▸ **What is expected**:
Through the line that contains "ATOM 3 C C .", return the data below exactly, starting at its first line; leave the rest out.

▸ **Saved entries**:
/---

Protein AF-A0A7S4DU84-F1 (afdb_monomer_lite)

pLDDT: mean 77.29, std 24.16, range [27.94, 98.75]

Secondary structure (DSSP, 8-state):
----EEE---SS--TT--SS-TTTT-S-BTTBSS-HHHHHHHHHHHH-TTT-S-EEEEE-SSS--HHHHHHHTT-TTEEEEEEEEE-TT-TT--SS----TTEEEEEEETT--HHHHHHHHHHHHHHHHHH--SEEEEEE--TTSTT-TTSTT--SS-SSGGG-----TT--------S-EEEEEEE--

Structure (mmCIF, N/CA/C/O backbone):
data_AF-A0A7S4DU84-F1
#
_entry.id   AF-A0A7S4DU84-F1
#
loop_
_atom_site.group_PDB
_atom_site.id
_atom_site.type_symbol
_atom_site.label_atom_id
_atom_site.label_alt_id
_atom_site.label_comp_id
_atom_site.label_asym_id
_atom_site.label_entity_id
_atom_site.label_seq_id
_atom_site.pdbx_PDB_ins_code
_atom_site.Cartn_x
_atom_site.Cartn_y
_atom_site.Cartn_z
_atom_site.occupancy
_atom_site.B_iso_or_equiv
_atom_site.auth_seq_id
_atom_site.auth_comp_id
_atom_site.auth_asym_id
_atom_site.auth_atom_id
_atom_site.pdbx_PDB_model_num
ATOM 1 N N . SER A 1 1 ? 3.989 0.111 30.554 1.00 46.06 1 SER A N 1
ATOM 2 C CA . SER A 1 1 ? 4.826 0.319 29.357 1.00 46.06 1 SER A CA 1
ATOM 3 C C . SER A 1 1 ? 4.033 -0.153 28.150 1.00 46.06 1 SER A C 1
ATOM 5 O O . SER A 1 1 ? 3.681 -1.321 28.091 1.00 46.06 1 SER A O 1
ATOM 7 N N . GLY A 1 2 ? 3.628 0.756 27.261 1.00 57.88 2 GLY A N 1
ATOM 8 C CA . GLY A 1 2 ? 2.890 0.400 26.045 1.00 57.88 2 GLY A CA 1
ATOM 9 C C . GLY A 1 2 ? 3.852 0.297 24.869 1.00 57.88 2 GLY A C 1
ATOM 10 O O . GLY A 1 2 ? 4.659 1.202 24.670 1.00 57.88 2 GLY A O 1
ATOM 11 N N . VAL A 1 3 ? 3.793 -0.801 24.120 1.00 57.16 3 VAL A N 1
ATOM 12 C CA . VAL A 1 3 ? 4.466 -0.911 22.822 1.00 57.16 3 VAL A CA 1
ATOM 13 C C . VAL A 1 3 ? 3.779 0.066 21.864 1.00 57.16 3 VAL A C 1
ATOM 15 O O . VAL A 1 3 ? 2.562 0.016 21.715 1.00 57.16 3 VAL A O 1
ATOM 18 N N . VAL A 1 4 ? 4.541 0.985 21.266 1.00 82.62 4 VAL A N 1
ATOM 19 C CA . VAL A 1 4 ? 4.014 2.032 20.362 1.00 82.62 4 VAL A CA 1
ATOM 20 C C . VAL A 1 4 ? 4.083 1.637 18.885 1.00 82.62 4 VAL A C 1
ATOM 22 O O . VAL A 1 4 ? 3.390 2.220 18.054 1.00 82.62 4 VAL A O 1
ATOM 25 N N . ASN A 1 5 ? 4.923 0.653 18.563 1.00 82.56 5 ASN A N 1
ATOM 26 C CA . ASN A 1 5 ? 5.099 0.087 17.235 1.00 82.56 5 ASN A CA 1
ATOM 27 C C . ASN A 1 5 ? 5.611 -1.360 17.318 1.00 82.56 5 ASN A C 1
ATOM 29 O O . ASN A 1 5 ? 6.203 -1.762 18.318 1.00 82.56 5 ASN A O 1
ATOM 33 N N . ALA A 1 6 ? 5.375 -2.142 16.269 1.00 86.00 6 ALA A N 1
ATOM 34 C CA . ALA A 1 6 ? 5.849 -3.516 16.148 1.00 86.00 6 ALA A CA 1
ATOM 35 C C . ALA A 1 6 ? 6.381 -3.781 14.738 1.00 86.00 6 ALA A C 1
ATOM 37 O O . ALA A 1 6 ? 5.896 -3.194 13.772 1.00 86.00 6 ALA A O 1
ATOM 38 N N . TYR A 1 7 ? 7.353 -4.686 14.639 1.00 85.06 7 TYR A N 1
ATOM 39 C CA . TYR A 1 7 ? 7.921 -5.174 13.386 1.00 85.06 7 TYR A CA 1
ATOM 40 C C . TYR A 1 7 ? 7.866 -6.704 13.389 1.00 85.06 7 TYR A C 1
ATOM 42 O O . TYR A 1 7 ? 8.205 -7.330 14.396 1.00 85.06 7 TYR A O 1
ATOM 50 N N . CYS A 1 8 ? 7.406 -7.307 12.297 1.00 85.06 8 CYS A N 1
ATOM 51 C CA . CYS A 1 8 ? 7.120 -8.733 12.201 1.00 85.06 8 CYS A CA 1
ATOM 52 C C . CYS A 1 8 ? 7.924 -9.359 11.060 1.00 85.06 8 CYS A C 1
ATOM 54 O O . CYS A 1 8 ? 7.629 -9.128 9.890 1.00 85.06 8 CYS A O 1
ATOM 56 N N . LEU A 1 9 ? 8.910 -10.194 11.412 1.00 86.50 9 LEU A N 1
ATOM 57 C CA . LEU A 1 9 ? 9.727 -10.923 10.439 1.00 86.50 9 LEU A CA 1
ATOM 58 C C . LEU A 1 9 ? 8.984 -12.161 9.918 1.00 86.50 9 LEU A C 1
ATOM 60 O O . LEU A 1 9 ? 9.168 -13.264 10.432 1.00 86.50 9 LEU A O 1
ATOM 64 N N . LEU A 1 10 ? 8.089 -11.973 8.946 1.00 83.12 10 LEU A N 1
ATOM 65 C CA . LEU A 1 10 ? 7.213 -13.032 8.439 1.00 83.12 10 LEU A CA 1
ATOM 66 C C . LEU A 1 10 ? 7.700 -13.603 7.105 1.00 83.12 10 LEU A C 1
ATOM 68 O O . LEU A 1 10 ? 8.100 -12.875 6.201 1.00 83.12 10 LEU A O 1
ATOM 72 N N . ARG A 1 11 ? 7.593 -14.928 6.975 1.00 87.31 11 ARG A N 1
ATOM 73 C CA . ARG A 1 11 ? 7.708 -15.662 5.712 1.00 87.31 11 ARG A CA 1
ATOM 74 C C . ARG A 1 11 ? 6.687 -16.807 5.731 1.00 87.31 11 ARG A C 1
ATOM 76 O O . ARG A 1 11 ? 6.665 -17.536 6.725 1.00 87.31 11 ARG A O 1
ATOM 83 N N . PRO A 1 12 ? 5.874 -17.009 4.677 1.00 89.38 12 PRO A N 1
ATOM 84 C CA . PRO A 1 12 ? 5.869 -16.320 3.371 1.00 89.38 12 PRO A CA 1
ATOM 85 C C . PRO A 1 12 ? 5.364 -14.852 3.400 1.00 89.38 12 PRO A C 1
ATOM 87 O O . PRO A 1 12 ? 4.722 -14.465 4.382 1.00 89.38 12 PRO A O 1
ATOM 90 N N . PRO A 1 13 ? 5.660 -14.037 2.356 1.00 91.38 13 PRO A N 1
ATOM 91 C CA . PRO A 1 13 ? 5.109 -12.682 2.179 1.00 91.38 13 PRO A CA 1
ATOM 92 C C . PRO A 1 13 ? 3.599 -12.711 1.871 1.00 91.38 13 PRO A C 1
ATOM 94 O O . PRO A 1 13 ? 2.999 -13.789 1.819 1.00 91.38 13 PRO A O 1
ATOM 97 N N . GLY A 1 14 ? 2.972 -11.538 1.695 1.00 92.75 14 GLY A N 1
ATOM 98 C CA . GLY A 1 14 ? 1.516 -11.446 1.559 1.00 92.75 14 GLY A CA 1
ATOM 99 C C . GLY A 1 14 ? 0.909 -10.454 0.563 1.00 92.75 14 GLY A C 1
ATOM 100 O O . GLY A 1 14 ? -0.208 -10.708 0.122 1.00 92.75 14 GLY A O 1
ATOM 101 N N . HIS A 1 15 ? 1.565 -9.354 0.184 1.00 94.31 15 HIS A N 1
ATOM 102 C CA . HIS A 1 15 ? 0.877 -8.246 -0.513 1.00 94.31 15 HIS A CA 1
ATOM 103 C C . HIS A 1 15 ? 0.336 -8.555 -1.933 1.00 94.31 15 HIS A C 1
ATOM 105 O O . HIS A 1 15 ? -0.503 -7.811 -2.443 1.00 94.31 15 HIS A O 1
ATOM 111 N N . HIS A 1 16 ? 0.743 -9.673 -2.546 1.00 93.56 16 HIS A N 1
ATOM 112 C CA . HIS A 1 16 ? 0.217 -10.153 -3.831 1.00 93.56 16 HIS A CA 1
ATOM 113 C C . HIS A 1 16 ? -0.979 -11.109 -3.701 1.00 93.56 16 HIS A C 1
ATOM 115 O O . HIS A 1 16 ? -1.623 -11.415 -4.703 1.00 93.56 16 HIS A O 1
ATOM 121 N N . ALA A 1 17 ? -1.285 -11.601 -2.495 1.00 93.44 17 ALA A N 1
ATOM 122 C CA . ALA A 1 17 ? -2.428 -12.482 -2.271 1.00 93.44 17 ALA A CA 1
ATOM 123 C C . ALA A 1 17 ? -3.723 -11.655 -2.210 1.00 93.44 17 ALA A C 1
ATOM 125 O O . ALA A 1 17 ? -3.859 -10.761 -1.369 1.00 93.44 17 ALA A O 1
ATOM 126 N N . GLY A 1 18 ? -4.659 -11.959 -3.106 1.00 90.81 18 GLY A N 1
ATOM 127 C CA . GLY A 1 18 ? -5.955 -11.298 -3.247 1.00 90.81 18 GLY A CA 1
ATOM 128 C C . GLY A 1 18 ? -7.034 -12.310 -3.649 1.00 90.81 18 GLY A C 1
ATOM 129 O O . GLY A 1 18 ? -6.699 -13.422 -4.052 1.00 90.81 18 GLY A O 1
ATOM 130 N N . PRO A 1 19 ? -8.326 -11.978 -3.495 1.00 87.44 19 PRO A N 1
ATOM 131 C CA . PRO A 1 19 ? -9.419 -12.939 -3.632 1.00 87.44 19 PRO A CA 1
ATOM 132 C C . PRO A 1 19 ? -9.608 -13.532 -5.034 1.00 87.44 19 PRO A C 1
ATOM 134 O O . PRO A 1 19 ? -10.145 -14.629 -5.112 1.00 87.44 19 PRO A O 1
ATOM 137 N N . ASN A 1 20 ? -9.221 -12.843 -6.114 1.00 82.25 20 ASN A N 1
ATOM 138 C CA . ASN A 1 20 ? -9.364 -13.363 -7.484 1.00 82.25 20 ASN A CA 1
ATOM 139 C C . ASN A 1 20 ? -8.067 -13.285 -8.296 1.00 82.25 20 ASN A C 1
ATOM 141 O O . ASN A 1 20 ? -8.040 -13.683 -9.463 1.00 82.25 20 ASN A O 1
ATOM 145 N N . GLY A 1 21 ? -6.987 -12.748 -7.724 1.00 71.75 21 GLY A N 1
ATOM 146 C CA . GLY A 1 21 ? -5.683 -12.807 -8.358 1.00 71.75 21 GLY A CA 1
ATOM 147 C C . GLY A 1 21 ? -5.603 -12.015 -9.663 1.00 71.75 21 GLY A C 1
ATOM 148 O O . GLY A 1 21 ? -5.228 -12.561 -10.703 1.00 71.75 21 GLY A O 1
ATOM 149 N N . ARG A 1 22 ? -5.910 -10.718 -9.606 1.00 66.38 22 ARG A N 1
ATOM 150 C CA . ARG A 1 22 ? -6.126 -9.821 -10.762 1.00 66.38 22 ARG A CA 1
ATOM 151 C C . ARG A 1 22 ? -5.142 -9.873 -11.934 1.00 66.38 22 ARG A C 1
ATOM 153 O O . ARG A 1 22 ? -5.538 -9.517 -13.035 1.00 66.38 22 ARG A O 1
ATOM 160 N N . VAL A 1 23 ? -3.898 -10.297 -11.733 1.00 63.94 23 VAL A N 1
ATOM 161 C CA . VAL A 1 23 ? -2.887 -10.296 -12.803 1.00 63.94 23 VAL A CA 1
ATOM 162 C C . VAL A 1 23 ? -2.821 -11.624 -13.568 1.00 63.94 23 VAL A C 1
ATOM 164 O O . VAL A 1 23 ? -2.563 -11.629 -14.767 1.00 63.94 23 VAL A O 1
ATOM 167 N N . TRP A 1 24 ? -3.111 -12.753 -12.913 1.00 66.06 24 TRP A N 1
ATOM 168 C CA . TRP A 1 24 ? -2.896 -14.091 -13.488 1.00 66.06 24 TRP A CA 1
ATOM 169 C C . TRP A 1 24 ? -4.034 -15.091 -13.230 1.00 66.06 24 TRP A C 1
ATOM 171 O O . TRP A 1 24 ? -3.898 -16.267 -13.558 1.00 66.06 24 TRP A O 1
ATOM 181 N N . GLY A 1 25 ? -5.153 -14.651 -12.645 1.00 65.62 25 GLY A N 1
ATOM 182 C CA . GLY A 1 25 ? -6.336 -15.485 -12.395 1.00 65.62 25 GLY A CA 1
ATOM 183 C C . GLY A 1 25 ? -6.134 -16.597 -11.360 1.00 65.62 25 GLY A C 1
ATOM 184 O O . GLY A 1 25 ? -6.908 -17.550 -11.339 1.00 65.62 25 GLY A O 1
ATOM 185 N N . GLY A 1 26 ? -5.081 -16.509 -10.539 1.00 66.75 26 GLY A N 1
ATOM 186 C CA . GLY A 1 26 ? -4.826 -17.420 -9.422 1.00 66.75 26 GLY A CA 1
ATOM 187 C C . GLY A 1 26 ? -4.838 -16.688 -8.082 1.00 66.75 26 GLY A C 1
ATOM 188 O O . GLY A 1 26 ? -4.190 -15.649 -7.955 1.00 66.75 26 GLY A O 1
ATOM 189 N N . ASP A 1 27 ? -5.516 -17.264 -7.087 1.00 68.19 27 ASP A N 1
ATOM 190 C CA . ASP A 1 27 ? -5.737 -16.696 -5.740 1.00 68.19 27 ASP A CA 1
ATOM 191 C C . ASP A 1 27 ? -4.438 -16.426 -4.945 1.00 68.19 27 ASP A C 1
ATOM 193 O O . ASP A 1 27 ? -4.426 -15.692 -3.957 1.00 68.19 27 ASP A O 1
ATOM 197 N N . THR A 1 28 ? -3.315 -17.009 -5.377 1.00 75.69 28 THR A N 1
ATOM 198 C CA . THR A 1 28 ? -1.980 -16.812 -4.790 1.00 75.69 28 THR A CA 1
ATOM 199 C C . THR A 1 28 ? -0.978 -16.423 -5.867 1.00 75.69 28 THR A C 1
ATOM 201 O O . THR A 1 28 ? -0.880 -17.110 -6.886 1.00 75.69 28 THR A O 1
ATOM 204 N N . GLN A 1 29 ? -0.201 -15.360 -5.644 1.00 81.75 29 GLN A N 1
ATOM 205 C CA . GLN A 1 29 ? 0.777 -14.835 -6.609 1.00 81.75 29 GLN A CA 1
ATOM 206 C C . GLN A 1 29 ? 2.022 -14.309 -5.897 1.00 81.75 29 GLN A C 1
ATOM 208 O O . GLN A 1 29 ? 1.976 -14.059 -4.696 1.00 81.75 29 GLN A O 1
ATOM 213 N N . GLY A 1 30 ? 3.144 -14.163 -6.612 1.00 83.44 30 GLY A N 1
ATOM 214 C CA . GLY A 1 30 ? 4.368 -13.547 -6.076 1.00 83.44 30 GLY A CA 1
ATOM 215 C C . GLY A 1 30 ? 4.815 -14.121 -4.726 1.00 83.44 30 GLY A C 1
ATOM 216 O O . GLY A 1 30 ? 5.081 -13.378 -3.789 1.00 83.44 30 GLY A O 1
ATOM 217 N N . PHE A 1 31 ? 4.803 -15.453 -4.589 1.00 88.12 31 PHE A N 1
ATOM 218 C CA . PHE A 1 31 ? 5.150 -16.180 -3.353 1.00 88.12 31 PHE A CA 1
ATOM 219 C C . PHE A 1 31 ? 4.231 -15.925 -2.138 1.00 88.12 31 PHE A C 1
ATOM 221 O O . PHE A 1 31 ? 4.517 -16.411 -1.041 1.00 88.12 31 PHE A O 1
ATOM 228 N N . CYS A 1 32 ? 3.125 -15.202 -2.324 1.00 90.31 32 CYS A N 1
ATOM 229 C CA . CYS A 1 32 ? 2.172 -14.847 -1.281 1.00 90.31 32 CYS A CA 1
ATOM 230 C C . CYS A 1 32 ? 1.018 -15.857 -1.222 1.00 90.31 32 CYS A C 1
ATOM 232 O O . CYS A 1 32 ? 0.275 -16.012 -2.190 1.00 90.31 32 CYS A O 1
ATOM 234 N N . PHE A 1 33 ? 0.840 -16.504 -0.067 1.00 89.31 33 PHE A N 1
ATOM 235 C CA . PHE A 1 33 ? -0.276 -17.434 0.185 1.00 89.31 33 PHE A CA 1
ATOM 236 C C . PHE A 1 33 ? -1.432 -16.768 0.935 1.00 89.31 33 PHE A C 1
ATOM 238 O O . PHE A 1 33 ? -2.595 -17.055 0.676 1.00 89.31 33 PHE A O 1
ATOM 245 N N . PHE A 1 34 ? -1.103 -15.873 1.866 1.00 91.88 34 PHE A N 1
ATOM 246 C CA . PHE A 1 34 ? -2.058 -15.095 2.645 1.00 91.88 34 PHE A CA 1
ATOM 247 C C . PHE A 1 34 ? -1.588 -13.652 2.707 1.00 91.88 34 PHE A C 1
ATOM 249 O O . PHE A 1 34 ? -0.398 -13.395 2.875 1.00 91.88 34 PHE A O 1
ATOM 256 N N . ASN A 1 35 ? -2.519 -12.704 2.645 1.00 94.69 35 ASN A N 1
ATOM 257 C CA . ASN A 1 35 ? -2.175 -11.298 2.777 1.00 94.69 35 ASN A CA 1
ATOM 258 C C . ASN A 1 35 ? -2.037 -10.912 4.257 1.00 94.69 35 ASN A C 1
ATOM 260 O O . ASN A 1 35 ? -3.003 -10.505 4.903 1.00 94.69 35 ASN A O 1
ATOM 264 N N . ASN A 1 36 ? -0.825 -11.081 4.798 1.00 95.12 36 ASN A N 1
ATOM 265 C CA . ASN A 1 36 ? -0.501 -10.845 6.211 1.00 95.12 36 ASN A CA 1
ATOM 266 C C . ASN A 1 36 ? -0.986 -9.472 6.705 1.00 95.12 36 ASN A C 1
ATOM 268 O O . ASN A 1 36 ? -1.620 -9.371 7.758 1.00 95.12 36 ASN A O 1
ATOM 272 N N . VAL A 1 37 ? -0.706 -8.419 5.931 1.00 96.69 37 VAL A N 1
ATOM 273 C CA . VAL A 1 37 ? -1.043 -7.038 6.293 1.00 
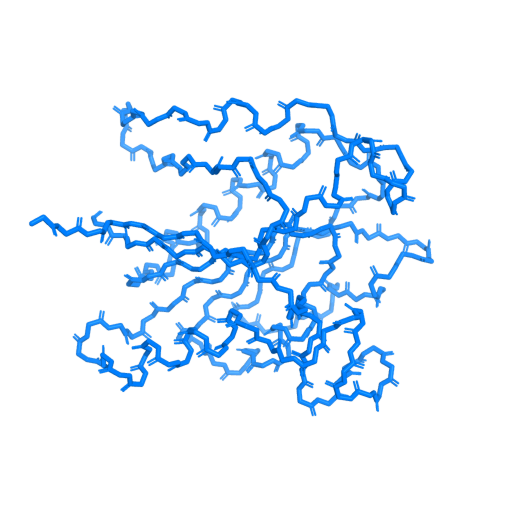96.69 37 VAL A CA 1
ATOM 274 C C . VAL A 1 37 ? -2.546 -6.792 6.191 1.00 96.69 37 VAL A C 1
ATOM 276 O O . VAL A 1 37 ? -3.126 -6.229 7.120 1.00 96.69 37 VAL A O 1
ATOM 279 N N . ALA A 1 38 ? -3.207 -7.276 5.136 1.00 96.62 38 ALA A N 1
ATOM 280 C CA . ALA A 1 38 ? -4.656 -7.145 5.010 1.00 96.62 38 ALA A CA 1
ATOM 281 C C . ALA A 1 38 ? -5.407 -7.868 6.140 1.00 96.62 38 ALA A C 1
ATOM 283 O O . ALA A 1 38 ? -6.341 -7.313 6.725 1.00 96.62 38 ALA A O 1
ATOM 284 N N . ILE A 1 39 ? -4.966 -9.078 6.501 1.00 97.12 39 ILE A N 1
ATOM 285 C CA . ILE A 1 39 ? -5.522 -9.843 7.625 1.00 97.12 39 ILE A CA 1
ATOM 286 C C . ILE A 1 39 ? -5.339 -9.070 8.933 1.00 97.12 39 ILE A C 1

\---

▸ **Your response**:
Protein AF-A0A7S4DU84-F1 (afdb_monomer_lite)

pLDDT: mean 77.29, std 24.16, range [27.94, 98.75]

Secondary structure (DSSP, 8-state):
----EEE---SS--TT--SS-TTTT-S-BTTBSS-HHHHHHHHHHHH-TTT-S-EEEEE-SSS--HHHHHHHTT-TTEEEEEEEEE-TT-TT--SS----TTEEEEEEETT--HHHHHHHHHHHHHHHHHH--SEEEEEE--TTSTT-TTSTT--SS-SSGGG-----TT--------S-EEEEEEE--

Structure (mmCIF, N/CA/C/O backbone):
data_AF-A0A7S4DU84-F1
#
_entry.id   AF-A0A7S4DU84-F1
#
loop_
_atom_site.group_PDB
_atom_site.id
_atom_site.type_symbol
_atom_site.label_atom_id
_atom_site.label_alt_id
_atom_site.label_comp_id
_atom_site.label_asym_id
_atom_site.label_entity_id
_atom_site.label_seq_id
_atom_site.pdbx_PDB_ins_code
_atom_site.Cartn_x
_atom_site.Cartn_y
_atom_site.Cartn_z
_atom_site.occupancy
_atom_site.B_iso_or_equiv
_atom_site.auth_seq_id
_atom_site.auth_comp_id
_atom_site.auth_asym_id
_atom_site.auth_atom_id
_atom_site.pdbx_PDB_model_num
ATOM 1 N N . SER A 1 1 ? 3.989 0.111 30.554 1.00 46.06 1 SER A N 1
ATOM 2 C CA . SER A 1 1 ? 4.826 0.319 29.357 1.00 46.06 1 SER A CA 1
ATOM 3 C C . SER A 1 1 ? 4.033 -0.153 28.150 1.00 46.06 1 SER A C 1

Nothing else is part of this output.